BEGIN The records

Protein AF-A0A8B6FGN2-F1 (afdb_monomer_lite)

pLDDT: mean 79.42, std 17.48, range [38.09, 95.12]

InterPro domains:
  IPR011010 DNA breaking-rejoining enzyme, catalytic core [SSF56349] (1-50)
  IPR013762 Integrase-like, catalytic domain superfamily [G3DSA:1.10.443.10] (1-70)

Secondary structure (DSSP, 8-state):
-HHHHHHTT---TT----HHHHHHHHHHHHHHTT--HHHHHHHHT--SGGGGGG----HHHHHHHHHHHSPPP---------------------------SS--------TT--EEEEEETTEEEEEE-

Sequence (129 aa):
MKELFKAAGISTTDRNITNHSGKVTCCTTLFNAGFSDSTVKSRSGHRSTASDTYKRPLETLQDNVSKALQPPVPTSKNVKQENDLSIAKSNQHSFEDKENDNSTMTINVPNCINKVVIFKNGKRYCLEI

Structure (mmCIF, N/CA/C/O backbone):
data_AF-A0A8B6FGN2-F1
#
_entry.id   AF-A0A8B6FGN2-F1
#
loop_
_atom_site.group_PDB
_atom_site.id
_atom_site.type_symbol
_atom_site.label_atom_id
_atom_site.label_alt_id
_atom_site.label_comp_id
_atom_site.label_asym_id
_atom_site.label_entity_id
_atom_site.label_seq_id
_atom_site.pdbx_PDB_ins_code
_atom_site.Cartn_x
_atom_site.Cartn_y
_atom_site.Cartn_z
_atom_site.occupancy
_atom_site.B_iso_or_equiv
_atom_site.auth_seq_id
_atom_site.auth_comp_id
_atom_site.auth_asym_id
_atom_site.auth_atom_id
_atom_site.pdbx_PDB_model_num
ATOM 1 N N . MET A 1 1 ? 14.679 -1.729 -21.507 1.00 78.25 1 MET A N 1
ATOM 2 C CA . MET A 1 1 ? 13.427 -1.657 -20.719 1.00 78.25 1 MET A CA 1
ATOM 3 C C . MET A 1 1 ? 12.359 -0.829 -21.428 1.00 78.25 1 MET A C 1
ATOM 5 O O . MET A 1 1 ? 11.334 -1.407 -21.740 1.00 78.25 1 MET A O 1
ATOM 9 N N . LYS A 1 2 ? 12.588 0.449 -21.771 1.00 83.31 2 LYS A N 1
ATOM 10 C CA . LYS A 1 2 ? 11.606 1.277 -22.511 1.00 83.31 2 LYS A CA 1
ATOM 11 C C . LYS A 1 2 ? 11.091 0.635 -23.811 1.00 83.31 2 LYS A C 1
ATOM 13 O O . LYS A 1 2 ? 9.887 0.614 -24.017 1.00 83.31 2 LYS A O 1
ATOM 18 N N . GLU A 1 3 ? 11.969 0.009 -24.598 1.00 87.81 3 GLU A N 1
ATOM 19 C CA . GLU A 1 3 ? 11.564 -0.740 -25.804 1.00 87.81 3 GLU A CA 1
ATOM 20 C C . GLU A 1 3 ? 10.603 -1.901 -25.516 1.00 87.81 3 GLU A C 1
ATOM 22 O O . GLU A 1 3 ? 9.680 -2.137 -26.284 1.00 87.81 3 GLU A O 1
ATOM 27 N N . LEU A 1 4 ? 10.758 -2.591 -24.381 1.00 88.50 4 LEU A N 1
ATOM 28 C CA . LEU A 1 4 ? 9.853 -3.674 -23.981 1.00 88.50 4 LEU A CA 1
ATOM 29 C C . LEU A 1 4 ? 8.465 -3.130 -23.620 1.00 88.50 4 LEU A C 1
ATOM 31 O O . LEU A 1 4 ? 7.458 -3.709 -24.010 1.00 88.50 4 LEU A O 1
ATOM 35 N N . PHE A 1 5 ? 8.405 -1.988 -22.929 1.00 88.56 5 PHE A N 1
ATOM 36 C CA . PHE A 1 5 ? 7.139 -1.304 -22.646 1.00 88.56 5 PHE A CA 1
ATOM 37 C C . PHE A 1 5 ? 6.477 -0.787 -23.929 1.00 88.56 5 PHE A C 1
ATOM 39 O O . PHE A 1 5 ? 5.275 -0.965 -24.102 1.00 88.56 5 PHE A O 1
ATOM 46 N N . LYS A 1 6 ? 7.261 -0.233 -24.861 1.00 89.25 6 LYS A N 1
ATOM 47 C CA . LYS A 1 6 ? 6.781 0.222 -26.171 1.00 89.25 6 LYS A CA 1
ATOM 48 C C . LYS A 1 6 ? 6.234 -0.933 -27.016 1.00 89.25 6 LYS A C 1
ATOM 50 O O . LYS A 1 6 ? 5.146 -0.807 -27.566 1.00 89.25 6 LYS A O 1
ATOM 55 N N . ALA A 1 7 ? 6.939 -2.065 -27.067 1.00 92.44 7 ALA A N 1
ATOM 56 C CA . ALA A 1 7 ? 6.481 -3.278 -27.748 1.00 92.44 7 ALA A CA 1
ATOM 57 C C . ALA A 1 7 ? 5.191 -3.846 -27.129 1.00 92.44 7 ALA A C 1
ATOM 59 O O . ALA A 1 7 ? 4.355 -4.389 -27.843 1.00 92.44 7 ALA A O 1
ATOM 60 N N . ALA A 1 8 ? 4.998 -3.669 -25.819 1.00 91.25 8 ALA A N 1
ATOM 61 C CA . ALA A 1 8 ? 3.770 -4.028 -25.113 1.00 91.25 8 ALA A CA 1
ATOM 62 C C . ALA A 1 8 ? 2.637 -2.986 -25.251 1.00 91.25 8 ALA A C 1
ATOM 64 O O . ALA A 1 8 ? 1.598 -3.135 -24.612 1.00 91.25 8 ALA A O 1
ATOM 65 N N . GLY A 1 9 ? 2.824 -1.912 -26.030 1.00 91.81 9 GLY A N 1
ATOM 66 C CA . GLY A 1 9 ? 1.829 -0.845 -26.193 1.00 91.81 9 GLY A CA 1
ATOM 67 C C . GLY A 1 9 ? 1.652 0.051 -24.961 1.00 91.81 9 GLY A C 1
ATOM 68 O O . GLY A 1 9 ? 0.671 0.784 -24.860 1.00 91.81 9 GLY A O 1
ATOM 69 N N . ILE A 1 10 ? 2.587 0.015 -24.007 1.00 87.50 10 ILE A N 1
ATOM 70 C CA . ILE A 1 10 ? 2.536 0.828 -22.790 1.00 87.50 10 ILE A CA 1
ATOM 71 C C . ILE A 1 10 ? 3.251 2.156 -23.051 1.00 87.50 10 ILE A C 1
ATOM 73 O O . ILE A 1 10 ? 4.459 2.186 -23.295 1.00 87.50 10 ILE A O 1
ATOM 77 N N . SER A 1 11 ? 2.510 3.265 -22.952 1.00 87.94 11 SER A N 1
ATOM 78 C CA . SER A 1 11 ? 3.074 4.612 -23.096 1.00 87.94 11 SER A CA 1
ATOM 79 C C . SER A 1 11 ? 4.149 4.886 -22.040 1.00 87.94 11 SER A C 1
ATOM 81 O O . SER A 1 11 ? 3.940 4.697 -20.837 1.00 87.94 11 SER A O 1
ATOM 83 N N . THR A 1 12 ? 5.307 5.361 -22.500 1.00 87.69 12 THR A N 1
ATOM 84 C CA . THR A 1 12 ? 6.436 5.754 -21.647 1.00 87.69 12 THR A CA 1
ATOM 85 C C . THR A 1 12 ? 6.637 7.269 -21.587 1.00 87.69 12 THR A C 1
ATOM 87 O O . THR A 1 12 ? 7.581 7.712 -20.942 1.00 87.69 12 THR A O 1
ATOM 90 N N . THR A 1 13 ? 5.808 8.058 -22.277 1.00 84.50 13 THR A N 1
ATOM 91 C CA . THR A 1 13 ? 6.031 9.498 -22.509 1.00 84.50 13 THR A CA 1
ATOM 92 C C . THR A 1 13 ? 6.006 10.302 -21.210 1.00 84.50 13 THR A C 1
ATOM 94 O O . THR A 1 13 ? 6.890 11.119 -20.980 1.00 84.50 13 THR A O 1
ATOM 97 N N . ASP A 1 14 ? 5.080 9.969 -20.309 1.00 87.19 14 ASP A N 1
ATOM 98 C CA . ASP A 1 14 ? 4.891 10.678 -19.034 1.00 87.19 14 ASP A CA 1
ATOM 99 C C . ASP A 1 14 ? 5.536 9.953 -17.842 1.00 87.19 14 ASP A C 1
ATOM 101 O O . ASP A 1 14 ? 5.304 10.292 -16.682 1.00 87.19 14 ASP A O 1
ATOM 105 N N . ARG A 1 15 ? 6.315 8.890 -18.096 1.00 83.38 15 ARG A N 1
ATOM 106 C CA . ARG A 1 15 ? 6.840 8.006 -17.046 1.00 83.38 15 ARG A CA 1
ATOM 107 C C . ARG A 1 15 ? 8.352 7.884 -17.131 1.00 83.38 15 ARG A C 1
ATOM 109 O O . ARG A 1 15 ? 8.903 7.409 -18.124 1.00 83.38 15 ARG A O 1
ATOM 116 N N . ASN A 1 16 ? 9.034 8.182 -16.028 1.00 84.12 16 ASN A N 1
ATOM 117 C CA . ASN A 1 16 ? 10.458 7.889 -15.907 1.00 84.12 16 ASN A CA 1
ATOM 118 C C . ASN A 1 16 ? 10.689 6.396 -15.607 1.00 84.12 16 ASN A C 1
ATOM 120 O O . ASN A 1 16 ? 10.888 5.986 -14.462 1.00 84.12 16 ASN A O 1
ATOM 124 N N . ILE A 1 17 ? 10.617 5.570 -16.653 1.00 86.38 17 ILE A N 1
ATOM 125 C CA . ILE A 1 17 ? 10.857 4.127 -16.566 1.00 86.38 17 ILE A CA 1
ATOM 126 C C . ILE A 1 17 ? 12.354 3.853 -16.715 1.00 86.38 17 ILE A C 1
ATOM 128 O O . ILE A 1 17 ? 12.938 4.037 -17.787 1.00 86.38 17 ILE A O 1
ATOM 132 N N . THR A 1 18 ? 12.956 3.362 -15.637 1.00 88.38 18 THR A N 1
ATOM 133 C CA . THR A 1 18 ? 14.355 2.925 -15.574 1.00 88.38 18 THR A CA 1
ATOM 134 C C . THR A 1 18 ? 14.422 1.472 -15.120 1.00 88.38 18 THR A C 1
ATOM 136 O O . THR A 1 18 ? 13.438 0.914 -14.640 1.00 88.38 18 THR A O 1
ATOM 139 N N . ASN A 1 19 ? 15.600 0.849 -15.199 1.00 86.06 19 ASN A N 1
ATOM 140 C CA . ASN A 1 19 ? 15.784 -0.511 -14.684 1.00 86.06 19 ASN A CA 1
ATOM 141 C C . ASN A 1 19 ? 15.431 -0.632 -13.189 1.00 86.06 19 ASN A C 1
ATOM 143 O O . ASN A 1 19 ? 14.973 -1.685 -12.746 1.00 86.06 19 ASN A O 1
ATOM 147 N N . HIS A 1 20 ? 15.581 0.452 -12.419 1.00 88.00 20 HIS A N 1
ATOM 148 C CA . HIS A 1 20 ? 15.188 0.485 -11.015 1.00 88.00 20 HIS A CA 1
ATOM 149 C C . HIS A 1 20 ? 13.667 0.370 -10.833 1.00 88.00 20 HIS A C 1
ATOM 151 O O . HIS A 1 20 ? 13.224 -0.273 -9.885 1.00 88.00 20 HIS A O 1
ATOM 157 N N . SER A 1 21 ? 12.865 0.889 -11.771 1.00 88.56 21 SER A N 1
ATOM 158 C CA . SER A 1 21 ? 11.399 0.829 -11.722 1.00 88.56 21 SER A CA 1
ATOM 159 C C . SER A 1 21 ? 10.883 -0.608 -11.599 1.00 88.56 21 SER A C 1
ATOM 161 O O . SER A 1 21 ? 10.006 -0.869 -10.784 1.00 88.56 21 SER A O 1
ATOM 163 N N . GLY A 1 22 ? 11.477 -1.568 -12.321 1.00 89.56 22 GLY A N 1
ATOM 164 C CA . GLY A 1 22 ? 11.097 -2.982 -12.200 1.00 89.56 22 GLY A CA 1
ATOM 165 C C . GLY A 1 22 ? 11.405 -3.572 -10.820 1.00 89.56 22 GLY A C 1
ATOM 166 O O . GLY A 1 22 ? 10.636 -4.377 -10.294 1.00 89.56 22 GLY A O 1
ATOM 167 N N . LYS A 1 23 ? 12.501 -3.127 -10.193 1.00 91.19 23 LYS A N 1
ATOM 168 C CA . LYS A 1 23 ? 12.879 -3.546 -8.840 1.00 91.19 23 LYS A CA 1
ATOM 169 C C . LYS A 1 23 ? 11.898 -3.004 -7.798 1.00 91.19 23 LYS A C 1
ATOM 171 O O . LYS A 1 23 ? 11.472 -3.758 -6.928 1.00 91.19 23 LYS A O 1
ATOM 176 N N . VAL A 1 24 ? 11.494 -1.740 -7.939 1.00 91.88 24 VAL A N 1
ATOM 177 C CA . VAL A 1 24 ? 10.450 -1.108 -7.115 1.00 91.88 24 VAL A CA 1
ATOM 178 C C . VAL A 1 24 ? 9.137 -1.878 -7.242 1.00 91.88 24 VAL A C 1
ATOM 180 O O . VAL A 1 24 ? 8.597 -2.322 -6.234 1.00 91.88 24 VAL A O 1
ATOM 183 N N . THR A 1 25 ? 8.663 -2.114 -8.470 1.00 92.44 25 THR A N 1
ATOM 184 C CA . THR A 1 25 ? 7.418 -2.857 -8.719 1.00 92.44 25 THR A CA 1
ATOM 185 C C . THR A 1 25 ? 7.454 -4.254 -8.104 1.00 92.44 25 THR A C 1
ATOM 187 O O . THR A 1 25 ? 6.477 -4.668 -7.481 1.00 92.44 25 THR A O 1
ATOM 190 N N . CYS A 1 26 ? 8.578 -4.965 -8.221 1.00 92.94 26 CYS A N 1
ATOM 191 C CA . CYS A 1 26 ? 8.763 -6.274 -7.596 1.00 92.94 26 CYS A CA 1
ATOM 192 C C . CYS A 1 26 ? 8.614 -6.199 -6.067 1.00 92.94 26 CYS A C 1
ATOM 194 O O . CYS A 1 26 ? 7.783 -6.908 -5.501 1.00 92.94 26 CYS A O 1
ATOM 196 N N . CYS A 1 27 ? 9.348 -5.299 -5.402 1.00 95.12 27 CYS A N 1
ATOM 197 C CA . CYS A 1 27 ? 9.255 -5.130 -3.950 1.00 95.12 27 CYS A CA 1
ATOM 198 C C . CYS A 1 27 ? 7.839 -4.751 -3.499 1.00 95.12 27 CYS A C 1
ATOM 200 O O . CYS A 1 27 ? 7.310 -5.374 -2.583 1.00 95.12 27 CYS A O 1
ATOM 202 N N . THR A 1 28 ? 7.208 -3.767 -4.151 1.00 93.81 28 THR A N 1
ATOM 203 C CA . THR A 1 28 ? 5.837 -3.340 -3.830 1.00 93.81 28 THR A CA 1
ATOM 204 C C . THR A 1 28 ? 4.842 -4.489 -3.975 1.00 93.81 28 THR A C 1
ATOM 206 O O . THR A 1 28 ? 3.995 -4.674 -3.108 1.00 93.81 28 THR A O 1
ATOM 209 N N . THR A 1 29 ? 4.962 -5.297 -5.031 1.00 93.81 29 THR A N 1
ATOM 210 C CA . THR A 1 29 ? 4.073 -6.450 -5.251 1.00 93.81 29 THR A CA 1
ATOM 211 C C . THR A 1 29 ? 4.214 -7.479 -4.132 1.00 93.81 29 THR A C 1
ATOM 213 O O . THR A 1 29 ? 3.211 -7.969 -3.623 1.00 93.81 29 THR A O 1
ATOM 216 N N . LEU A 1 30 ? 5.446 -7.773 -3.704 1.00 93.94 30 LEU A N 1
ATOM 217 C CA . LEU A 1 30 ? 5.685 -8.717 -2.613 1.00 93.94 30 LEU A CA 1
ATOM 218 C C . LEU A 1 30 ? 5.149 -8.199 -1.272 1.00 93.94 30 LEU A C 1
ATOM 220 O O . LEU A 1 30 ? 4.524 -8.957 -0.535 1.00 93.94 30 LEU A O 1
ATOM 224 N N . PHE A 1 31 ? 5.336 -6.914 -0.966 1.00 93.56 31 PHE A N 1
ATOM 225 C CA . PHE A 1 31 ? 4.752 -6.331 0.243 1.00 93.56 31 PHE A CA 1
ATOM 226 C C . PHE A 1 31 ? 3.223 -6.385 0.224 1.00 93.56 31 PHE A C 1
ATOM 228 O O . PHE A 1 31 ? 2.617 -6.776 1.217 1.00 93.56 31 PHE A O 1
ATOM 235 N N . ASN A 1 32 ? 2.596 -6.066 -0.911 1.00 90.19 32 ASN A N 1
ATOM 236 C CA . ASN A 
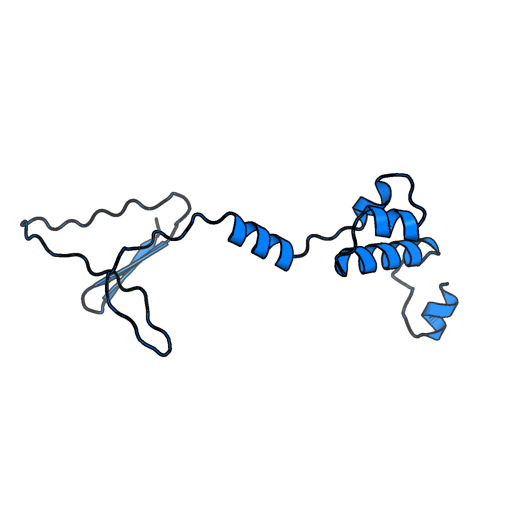1 32 ? 1.139 -6.122 -1.049 1.00 90.19 32 ASN A CA 1
ATOM 237 C C . ASN A 1 32 ? 0.586 -7.553 -0.956 1.00 90.19 32 ASN A C 1
ATOM 239 O O . ASN A 1 32 ? -0.542 -7.741 -0.514 1.00 90.19 32 ASN A O 1
ATOM 243 N N . ALA A 1 33 ? 1.376 -8.558 -1.337 1.00 90.25 33 ALA A N 1
ATOM 244 C CA . ALA A 1 33 ? 1.040 -9.968 -1.149 1.00 90.25 33 ALA A CA 1
ATOM 245 C C . ALA A 1 33 ? 1.240 -10.459 0.302 1.00 90.25 33 ALA A C 1
ATOM 247 O O . ALA A 1 33 ? 0.990 -11.627 0.588 1.00 90.25 33 ALA A O 1
ATOM 248 N N . GLY A 1 34 ? 1.687 -9.592 1.220 1.00 90.25 34 GLY A N 1
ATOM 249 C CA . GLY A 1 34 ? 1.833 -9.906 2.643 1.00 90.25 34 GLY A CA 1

END The records

• _Brief_: Please give again the lines above between the line holding "ATOM 60 N N" and the line holding "ATOM 65 N N", inclusive, exactly as they are and with nothing added.

• _Expected answer_:
ATOM 60 N N . ALA A 1 8 ? 4.998 -3.669 -25.819 1.00 91.25 8 ALA A N 1
ATOM 61 C CA . ALA A 1 8 ? 3.770 -4.028 -25.113 1.00 91.25 8 ALA A CA 1
ATOM 62 C C . ALA A 1 8 ? 2.637 -2.986 -25.251 1.00 91.25 8 ALA A C 1
ATOM 64 O O . ALA A 1 8 ? 1.598 -3.135 -24.612 1.00 91.25 8 ALA A O 1
ATOM 65 N N . GLY A 1 9 ? 2.824 -1.912 -26.030 1.00 91.81 9 GLY A N 1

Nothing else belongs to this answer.